Mirror of Justice

A blog dedicated to the development of Catholic legal theory.
Affiliated with the Program on Church, State & Society at Notre Dame Law School.

Monday, January 14, 2008

Romney and JFK, Revisited

The New York Review of Books

January 17, 2008

   

Romney and JFK: The Difference

   

By Garry Wills

The situations are superficially the same—presidential candidates trying to remove an obstacle to their election arising from their church membership. But the obstacles are quite different. The objections some have to Mitt Romney's religion are twofold, theological and cultural. Those against John F. Kennedy when he gave his 1960 speech in Houston about his Catholicism were more solidly political. The theological problems with Romney come from evangelicals, who know that his Jesus is not a member of the divine Trinity. Romney has assured them in his speech on religious liberty, also given in Texas, in early December, "I believe that Jesus Christ is the Son of God and the Savior of mankind." That may not be enough for those insisting on their own orthodoxy, since Brigham Young wrote that "intelligent beings are organized to become Gods, even the Sons of God," and that these divinized believers may be the saviors of the worlds they dispose of. But Romney is right in claiming that such points of theology are irrelevant to the practical morality involved in politics. "Sons of God" is not a political slogan.
    ...
The only objection to Mormons on political grounds would be their record of polygamy and racism, both of which have been officially abjured. But Kennedy's problem was precisely political. Catholics were familiar enough to Americans—there was no weirdo factor. (People wearing white hoods over their heads had little right to call others weird.) And Kennedy's opponents were not interested in theological questions like transubstantiation. But there were solid grounds for political doubts about Catholics. The Vatican had not, in 1960, formally renounced its condemnation of American pluralism and democracy. In fact, one of Kennedy's advisers on his Houston speech, the Jesuit John Courtney Murray, had recently been silenced by the Vatican for defending religious pluralism.
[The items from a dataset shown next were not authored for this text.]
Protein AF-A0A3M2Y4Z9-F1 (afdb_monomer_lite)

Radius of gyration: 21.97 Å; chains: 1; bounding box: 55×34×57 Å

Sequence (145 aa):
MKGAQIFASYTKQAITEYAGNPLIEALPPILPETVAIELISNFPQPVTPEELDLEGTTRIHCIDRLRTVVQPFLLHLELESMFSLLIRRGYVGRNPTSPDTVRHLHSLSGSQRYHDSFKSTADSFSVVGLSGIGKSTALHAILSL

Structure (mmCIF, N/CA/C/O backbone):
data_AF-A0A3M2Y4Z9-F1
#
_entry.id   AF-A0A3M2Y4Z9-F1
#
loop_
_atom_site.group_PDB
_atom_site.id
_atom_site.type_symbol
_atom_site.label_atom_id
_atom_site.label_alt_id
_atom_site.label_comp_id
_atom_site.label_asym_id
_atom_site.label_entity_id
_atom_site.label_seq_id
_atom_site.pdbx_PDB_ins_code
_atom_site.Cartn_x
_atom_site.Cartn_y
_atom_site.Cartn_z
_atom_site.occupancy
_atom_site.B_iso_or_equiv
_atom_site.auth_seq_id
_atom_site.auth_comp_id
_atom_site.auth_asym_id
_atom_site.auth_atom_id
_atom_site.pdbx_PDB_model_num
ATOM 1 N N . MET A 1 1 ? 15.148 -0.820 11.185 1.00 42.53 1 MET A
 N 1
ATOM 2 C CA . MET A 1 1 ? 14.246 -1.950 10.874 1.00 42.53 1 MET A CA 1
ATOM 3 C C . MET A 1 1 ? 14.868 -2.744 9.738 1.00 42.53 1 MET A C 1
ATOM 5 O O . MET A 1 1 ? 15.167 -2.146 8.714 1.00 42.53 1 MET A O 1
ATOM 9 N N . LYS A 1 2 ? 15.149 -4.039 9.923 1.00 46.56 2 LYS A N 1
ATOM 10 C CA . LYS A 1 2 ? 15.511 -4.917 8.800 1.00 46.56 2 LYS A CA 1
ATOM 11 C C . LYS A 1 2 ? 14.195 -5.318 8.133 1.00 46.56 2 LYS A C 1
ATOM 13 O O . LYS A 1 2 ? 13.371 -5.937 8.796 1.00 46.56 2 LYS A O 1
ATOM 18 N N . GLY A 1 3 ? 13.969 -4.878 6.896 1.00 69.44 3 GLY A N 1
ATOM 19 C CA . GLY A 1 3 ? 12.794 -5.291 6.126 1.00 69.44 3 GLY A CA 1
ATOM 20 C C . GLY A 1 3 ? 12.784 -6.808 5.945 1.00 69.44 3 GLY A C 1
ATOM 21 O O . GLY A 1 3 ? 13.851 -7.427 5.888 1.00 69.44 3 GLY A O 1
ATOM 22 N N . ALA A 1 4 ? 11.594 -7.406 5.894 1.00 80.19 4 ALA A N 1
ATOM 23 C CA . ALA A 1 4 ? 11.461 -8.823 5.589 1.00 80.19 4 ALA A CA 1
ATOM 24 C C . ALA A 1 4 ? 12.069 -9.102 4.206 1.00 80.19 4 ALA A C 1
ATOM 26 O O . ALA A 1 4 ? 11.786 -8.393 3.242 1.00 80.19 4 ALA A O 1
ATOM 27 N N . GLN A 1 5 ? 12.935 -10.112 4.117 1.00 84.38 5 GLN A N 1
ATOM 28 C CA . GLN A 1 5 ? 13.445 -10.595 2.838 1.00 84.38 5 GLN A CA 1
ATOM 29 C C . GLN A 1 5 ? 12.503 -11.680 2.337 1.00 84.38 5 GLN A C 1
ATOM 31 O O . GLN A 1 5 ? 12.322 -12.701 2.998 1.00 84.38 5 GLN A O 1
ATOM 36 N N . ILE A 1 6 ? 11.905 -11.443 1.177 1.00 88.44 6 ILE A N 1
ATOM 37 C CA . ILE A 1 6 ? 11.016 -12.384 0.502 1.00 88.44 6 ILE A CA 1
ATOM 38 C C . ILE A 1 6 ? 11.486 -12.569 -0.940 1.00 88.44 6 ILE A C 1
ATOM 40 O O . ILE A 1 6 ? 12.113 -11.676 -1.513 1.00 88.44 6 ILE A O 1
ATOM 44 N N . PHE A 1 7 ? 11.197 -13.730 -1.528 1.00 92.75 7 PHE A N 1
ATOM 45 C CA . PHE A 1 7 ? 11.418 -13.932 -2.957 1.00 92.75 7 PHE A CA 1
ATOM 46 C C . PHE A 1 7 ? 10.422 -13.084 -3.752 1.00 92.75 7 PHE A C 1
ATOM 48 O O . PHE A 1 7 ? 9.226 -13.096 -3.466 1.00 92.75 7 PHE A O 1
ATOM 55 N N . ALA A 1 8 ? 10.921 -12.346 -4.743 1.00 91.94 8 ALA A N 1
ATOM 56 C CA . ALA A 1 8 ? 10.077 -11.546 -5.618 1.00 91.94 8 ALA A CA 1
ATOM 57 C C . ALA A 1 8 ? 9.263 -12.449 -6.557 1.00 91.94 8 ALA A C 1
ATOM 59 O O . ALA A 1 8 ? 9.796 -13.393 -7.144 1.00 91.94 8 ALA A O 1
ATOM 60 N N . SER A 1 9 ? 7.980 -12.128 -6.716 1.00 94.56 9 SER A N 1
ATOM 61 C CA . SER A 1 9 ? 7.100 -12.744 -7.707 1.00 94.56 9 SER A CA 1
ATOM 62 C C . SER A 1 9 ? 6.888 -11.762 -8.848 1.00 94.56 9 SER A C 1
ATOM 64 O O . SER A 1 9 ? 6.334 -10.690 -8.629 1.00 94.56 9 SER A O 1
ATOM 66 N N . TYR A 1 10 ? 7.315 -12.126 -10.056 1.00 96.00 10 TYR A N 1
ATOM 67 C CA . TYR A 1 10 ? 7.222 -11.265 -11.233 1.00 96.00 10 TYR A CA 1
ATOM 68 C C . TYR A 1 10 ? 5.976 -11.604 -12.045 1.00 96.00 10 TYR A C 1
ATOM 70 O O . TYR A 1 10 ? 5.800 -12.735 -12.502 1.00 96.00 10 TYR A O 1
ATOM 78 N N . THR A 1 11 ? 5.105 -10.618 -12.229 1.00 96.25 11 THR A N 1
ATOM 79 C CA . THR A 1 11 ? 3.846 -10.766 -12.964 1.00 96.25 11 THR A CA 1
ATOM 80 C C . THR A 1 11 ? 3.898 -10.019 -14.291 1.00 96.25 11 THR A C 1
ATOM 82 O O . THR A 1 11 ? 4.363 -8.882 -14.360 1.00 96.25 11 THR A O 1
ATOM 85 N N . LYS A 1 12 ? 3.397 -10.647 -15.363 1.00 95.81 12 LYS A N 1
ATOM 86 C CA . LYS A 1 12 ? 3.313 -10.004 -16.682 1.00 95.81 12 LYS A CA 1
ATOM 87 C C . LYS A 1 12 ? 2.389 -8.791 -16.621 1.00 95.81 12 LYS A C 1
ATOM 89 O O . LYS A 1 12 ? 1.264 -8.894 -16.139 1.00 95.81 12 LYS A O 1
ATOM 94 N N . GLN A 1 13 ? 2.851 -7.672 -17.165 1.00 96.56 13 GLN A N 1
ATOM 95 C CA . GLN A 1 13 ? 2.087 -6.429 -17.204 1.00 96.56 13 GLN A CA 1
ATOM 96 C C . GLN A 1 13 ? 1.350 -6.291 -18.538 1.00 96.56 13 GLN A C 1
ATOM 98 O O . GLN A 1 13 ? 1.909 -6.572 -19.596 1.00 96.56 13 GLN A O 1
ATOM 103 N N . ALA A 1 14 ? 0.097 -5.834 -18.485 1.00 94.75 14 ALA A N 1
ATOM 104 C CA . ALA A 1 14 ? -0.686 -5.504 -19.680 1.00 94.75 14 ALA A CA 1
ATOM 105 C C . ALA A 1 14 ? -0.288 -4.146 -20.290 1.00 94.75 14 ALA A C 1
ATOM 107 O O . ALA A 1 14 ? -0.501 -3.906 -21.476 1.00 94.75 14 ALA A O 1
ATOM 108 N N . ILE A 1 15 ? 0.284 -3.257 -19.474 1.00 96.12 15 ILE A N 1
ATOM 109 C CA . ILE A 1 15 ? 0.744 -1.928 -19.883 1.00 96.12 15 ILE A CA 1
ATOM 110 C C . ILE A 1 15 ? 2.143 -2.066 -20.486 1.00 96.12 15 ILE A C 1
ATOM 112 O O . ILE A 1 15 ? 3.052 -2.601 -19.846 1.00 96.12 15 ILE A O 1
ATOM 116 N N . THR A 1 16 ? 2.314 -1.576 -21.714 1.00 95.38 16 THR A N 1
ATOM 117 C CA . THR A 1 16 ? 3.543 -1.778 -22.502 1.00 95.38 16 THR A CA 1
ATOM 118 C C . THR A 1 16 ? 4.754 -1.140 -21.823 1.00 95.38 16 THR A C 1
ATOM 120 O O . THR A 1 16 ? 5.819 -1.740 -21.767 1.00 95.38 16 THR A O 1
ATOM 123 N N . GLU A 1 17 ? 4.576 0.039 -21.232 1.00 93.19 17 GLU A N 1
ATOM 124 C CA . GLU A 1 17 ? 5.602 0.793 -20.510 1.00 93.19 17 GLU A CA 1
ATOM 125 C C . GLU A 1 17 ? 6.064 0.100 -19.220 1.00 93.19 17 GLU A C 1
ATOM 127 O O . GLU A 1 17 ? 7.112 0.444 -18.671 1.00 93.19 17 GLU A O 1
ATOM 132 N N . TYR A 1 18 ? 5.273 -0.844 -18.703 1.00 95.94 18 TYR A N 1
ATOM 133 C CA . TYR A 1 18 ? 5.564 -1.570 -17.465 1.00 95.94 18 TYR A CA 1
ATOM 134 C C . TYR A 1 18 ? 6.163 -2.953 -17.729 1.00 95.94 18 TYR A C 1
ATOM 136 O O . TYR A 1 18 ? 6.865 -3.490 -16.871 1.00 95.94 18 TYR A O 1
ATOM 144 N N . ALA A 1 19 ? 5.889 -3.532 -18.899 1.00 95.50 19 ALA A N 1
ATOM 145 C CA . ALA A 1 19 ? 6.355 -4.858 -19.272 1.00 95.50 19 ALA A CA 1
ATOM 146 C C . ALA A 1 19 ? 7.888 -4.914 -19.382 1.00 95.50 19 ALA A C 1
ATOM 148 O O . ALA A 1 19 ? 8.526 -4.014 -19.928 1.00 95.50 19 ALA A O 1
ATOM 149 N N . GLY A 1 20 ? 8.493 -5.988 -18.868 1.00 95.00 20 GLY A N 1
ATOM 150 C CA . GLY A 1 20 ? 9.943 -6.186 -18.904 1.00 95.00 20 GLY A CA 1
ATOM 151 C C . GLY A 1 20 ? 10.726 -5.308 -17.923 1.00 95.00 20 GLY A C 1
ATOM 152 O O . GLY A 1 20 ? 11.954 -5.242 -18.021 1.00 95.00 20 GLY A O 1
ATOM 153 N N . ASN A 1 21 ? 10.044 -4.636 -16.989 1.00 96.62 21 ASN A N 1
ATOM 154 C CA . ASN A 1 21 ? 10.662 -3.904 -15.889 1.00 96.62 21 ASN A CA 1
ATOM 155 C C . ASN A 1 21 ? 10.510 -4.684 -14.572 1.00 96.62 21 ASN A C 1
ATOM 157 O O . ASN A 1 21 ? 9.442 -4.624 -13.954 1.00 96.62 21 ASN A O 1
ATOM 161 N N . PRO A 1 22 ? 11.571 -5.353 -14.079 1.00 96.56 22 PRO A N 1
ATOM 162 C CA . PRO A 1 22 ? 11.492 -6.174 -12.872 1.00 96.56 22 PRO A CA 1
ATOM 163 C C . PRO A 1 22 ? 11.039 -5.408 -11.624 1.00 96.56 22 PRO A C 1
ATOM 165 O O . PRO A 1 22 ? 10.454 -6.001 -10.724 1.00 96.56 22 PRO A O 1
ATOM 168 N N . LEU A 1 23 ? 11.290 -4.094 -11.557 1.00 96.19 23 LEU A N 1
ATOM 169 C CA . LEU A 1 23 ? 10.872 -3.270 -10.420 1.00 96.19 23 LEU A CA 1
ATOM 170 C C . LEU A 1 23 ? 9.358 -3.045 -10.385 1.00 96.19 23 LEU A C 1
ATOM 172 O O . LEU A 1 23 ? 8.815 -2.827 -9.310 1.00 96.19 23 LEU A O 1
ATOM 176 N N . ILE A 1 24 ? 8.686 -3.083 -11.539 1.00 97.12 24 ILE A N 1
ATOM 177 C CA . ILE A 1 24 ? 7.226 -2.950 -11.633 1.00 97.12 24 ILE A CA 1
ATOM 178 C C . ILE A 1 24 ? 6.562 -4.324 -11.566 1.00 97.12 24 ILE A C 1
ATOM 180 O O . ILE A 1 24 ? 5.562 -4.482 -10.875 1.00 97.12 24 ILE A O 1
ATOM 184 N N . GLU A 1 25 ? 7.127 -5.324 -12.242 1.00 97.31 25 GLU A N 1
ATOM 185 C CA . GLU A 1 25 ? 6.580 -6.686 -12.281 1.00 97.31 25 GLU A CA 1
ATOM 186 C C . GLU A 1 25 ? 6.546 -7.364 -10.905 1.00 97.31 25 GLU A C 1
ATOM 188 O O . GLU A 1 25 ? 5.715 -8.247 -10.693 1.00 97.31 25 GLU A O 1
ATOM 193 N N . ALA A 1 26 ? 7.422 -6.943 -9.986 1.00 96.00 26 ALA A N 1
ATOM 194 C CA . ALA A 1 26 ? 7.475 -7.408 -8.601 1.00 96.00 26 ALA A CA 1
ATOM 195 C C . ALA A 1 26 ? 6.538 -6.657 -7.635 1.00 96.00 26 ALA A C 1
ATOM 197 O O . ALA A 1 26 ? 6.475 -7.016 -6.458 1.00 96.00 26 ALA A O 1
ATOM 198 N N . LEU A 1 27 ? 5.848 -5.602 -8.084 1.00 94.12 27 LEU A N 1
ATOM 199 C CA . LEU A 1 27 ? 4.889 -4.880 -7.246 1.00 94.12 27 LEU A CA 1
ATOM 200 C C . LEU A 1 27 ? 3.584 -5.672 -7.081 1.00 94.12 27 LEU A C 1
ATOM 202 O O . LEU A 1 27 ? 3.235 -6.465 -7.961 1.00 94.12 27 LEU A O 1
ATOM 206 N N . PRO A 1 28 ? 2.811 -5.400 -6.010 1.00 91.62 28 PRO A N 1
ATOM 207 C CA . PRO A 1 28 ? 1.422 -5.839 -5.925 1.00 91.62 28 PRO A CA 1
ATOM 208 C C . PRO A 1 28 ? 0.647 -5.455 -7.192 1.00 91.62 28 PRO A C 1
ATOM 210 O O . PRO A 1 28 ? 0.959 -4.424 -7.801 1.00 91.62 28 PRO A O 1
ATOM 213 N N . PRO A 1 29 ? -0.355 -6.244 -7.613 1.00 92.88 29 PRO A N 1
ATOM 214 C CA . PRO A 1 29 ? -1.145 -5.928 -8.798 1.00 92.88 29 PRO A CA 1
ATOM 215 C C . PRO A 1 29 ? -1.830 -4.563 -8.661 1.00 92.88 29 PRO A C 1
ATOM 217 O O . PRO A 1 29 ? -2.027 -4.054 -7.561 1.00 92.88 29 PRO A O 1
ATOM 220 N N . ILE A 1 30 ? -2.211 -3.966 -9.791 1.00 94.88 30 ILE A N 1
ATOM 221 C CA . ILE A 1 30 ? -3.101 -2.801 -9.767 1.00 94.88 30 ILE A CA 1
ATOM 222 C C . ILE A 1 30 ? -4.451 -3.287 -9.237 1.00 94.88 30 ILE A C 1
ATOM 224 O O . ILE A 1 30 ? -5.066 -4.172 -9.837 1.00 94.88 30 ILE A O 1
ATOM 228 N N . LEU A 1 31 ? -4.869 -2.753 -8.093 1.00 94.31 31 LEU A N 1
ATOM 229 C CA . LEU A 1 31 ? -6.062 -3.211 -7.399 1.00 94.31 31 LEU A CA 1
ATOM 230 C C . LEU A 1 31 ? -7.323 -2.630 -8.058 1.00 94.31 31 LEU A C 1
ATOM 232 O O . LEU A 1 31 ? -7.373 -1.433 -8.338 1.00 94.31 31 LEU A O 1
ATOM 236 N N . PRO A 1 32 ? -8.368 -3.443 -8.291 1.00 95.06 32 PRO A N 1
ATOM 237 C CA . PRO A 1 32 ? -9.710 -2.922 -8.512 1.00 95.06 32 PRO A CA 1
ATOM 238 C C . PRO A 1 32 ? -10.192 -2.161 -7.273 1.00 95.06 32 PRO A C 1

There was a cogently argued case against papal politics. Paul Blanshard had maintained, in the best-selling American Freedom and Catholic Power (1948), that Catholics were just pretending to be democrats till they could get into power and imitate such Vatican-approved regimes as that of Francisco Franco in Spain. A strong lobby, Protestants and Other Americans United for Separation of Church and State, had continued to argue the Blanshard position. It had successfully blocked the sending of a full ambassador to the Vatican. The Protestant ministers who organized against Kennedy's campaign, under Norman Vincent Peale, feared the Pope's power more than his doctrines—just as they had when Al Smith ran for president in 1928.
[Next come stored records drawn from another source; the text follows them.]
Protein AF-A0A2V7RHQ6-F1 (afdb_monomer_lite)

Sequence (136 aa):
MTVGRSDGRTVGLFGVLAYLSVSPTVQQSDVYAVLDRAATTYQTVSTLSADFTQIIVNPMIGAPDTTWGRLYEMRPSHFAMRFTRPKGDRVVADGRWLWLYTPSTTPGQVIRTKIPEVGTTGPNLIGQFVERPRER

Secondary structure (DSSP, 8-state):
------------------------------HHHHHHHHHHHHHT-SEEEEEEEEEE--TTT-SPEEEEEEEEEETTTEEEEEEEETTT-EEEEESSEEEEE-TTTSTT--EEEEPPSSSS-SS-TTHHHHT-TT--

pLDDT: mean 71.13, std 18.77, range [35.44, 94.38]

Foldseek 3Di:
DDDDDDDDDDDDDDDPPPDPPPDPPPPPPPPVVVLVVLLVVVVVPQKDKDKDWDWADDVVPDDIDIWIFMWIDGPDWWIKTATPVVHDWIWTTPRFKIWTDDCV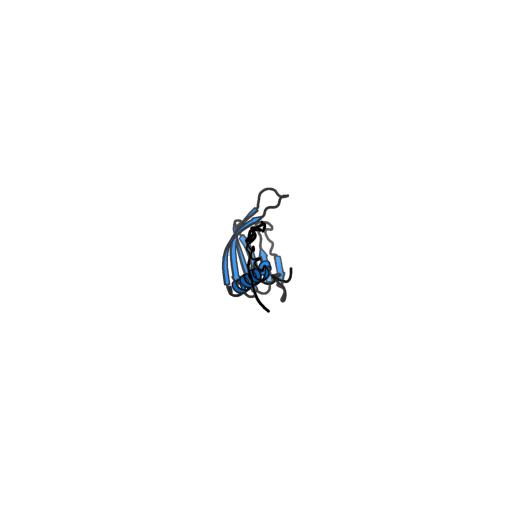VPNPDIDIDTDDPDDPPHPPPVCVCRVCVPPD

Radius of gyration: 32.33 Å; chains: 1; bounding box: 55×108×33 Å

Structure (mmCIF, N/CA/C/O backbone):
data_AF-A0A2V7RHQ6-F1
#
_entry.id   AF-A0A2V7RHQ6-F1
#
loop_
_atom_site.group_PDB
_atom_site.id
_atom_site.type_symbol
_atom_site.label_atom_id
_atom_site.label_alt_id
_atom_site.label_comp_id
_atom_site.label_asym_id
_atom_site.label_entity_id
_atom_site.label_seq_id
_atom_site.pdbx_PDB_ins_code
_atom_site.Cartn_x
_atom_site.Cartn_y
_atom_site.Cartn_z
_atom_site.occupancy
_atom_site.B_iso_or_equiv
_atom_site.auth_seq_id
_atom_site.auth_comp_id
_atom_site.auth_asym_id
_atom_site.auth_atom_id
_atom_site.pdbx_PDB_model_num
ATOM 1 N N . MET A 1 1 ? -33.792 92.616 17.896 1.00 38.03 1 MET A N 1
ATOM 2 C CA . MET A 1 1 ? -34.961 92.384 17.023 1.00 38.03 1 MET A CA 1
ATOM 3 C C . MET A 1 1 ? -34.657 92.979 15.659 1.00 38.03 1 MET A C 1
ATOM 5 O O . MET A 1 1 ? -34.023 94.025 15.623 1.00 38.03 1 MET A O 1
ATOM 9 N N . THR A 1 2 ? -35.153 92.318 14.605 1.00 35.44 2 THR A N 1
ATOM 10 C CA . THR A 1 2 ? -35.351 92.844 13.237 1.00 35.44 2 THR A CA 1
ATOM 11 C C . THR A 1 2 ? -34.170 92.710 12.256 1.00 35.44 2 THR A C 1
ATOM 13 O O . THR A 1 2 ? -33.209 93.455 12.355 1.00 35.44 2 THR A O 1
ATOM 16 N N . VAL A 1 3 ? -34.343 91.765 11.304 1.00 35.78 3 VAL A N 1
ATOM 17 C CA . VAL A 1 3 ? -34.080 91.837 9.836 1.00 35.78 3 VAL A CA 1
ATOM 18 C C . VAL A 1 3 ? -32.631 92.152 9.410 1.00 35.78 3 VAL A C 1
ATOM 20 O O . VAL A 1 3 ? -32.028 93.095 9.876 1.00 35.78 3 VAL A O 1
ATOM 23 N N . GLY A 1 4 ? -31.958 91.442 8.506 1.00 35.53 4 GLY A N 1
ATOM 24 C CA . GLY A 1 4 ? -32.399 90.678 7.347 1.00 35.53 4 GLY A CA 1
ATOM 25 C C . GLY A 1 4 ? -31.752 91.270 6.083 1.00 35.53 4 GLY A C 1
ATOM 26 O O . GLY A 1 4 ? -31.946 92.443 5.791 1.00 35.53 4 GLY A O 1
ATOM 27 N N . ARG A 1 5 ? -31.074 90.396 5.322 1.00 41.53 5 ARG A N 1
ATOM 28 C CA . ARG A 1 5 ? -30.740 90.482 3.883 1.00 41.53 5 ARG A CA 1
ATOM 29 C C . ARG A 1 5 ? -29.525 91.328 3.446 1.00 41.53 5 ARG A C 1
ATOM 31 O O . ARG A 1 5 ? -29.545 92.549 3.486 1.00 41.53 5 ARG A O 1
ATOM 38 N N . SER A 1 6 ? -28.534 90.666 2.844 1.00 40.16 6 SER A N 1
ATOM 39 C CA . SER A 1 6 ? -28.103 90.943 1.458 1.00 40.16 6 SER A CA 1
ATOM 40 C C . SER A 1 6 ? -27.084 89.911 0.963 1.00 40.16 6 SER A C 1
ATOM 42 O O . SER A 1 6 ? -26.207 89.466 1.697 1.00 40.16 6 SER A O 1
ATOM 44 N N . ASP A 1 7 ? -27.287 89.510 -0.291 1.00 46.50 7 ASP A N 1
ATOM 45 C CA . ASP A 1 7 ? -26.482 88.594 -1.092 1.00 46.50 7 ASP A CA 1
ATOM 46 C C . ASP A 1 7 ? -25.053 89.098 -1.327 1.00 46.50 7 ASP A C 1
ATOM 48 O O . ASP A 1 7 ? -24.825 90.287 -1.548 1.00 46.50 7 ASP A O 1
ATOM 52 N N . GLY A 1 8 ? -24.101 88.169 -1.401 1.00 37.12 8 GLY A N 1
ATOM 53 C CA . GLY A 1 8 ? -22.722 88.481 -1.759 1.00 37.12 8 GLY A CA 1
ATOM 54 C C . GLY A 1 8 ? -21.858 87.235 -1.906 1.00 37.12 8 GLY A C 1
ATOM 55 O O . GLY A 1 8 ? -21.261 86.771 -0.947 1.00 37.12 8 GLY A O 1
ATOM 56 N N . ARG A 1 9 ? -21.843 86.705 -3.133 1.00 47.41 9 ARG A N 1
ATOM 57 C CA . ARG A 1 9 ? -20.864 85.812 -3.787 1.00 47.41 9 ARG A CA 1
ATOM 58 C C . ARG A 1 9 ? -19.533 85.652 -3.029 1.00 47.41 9 ARG A C 1
ATOM 60 O O . ARG A 1 9 ? -18.956 86.667 -2.656 1.00 47.41 9 ARG A O 1
ATOM 67 N N . THR A 1 10 ? -18.977 84.431 -2.982 1.00 35.59 10 THR A N 1
ATOM 68 C CA . THR A 1 10 ? -17.602 84.088 -3.447 1.00 35.59 10 THR A CA 1
ATOM 69 C C . THR A 1 10 ? -17.191 82.669 -3.011 1.00 35.59 10 THR A C 1
ATOM 71 O O . THR A 1 10 ? -17.071 82.381 -1.831 1.00 35.59 10 THR A O 1
ATOM 74 N N . VAL A 1 11 ? -16.984 81.822 -4.026 1.00 44.22 11 VAL A N 1
ATOM 75 C CA . VAL A 1 11 ? -15.942 80.788 -4.201 1.00 44.22 11 VAL A CA 1
ATOM 76 C C . VAL A 1 11 ? -15.653 79.796 -3.068 1.00 44.22 11 VAL A C 1
ATOM 78 O O . VAL A 1 11 ? -15.109 80.131 -2.025 1.00 44.22 11 VAL A O 1
ATOM 81 N N . GLY A 1 12 ? -15.783 78.522 -3.443 1.00 39.41 12 GLY A N 1
ATOM 82 C CA . GLY A 1 12 ? -14.814 77.498 -3.071 1.00 39.41 12 GLY A CA 1
ATOM 83 C C . GLY A 1 12 ? -15.419 76.368 -2.267 1.00 39.41 12 GLY A C 1
ATOM 84 O O . GLY A 1 12 ? -15.634 76.508 -1.074 1.00 39.41 12 GLY A O 1
ATOM 85 N N . LEU A 1 13 ? -15.592 75.208 -2.894 1.00 38.94 13 LEU A N 1
ATOM 86 C CA . LEU A 1 13 ? -15.395 73.962 -2.169 1.00 38.94 13 LEU A CA 1
ATOM 87 C C . LEU A 1 13 ? -14.879 72.902 -3.141 1.00 38.94 13 LEU A C 1
ATOM 89 O O . LEU A 1 13 ? -15.551 72.520 -4.098 1.00 38.94 13 LEU A O 1
ATOM 93 N N . PHE A 1 14 ? -13.641 72.483 -2.893 1.00 40.09 14 PHE A N 1
ATOM 94 C CA . PHE A 1 14 ? -12.998 71.324 -3.492 1.00 40.09 14 PHE A CA 1
ATOM 95 C C . PHE A 1 14 ? -13.899 70.096 -3.311 1.00 40.09 14 PHE A C 1
ATOM 97 O O . PHE A 1 14 ? -14.046 69.579 -2.204 1.00 40.09 14 PHE A O 1
ATOM 104 N N . GLY A 1 15 ? -14.502 69.627 -4.402 1.00 41.44 15 GLY A N 1
ATOM 105 C CA . GLY A 1 15 ? -15.175 68.336 -4.439 1.00 41.44 15 GLY A CA 1
ATOM 106 C C . GLY A 1 15 ? -14.131 67.226 -4.444 1.00 41.44 15 GLY A C 1
ATOM 107 O O . GLY A 1 15 ? -13.567 66.908 -5.487 1.00 41.44 15 GLY A O 1
ATOM 108 N N . VAL A 1 16 ? -13.852 66.652 -3.275 1.00 47.88 16 VAL A N 1
ATOM 109 C CA . VAL A 1 16 ? -13.075 65.416 -3.156 1.00 47.88 16 VAL A CA 1
ATOM 110 C C . VAL A 1 16 ? -13.904 64.288 -3.775 1.00 47.88 16 VAL A C 1
ATOM 112 O O . VAL A 1 16 ? -14.887 63.836 -3.192 1.00 47.88 16 VAL A O 1
ATOM 115 N N . LEU A 1 17 ? -13.521 63.842 -4.974 1.00 50.12 17 LEU A N 1
ATOM 116 C CA . LEU A 1 17 ? -13.991 62.578 -5.537 1.00 50.12 17 LEU A CA 1
ATOM 117 C C . LEU A 1 17 ? -13.379 61.434 -4.720 1.00 50.12 17 LEU A C 1
ATOM 119 O O . LEU A 1 17 ? -12.214 61.077 -4.895 1.00 50.12 17 LEU A O 1
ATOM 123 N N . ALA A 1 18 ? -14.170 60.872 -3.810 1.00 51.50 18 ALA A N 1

Kennedy could not openly do what the Catholic historian Lord Acton did when Pius IX attacked democracy. Acton told Gladstone that he did not know half the papal atrocities, but these did not matter, since British Catholics paid no attention to them. But Kennedy sidled up to such a statement. Not only had he, too, opposed the Vatican ambassador and financial aid to Catholic schools; he also declared that "I believe in an America where the separation of church and state is absolute." This went beyond what Father Murray was advocating. It was as open an attack on Spanish "integralism" as anyone could wish. Kennedy said he would follow his own conscience, not allowing any church interferences with what his conscience dictated: "I believe in a President whose religious views are his own private affair." In his speech, he faced squarely points on which the Vatican might like to interfere:

Whatever issue may come before me as President, if I should be elected—on birth control, divorce, censorship, gambling or any other subject—I will make my decision...in accordance with what my conscience tells me to be the national interest, and without regard to outside religious pressures or dictates. And no power or threat of punishment could cause me to decide otherwise.

If his conscience and his public duty were ever in conflict—which he thought impossible—he said, "I would resign the office."

    ...

Kennedy said that the democratic values of America are "the kind I fought for in the South Pacific, and the kind my brother died for in Europe." Romney and his strapping sons never wore the uniform—they think running for president is their way of waging a war they support in Iraq. But Romney invoked the war service of George H.W. Bush, who introduced him in Texas. It was heroism by proxy.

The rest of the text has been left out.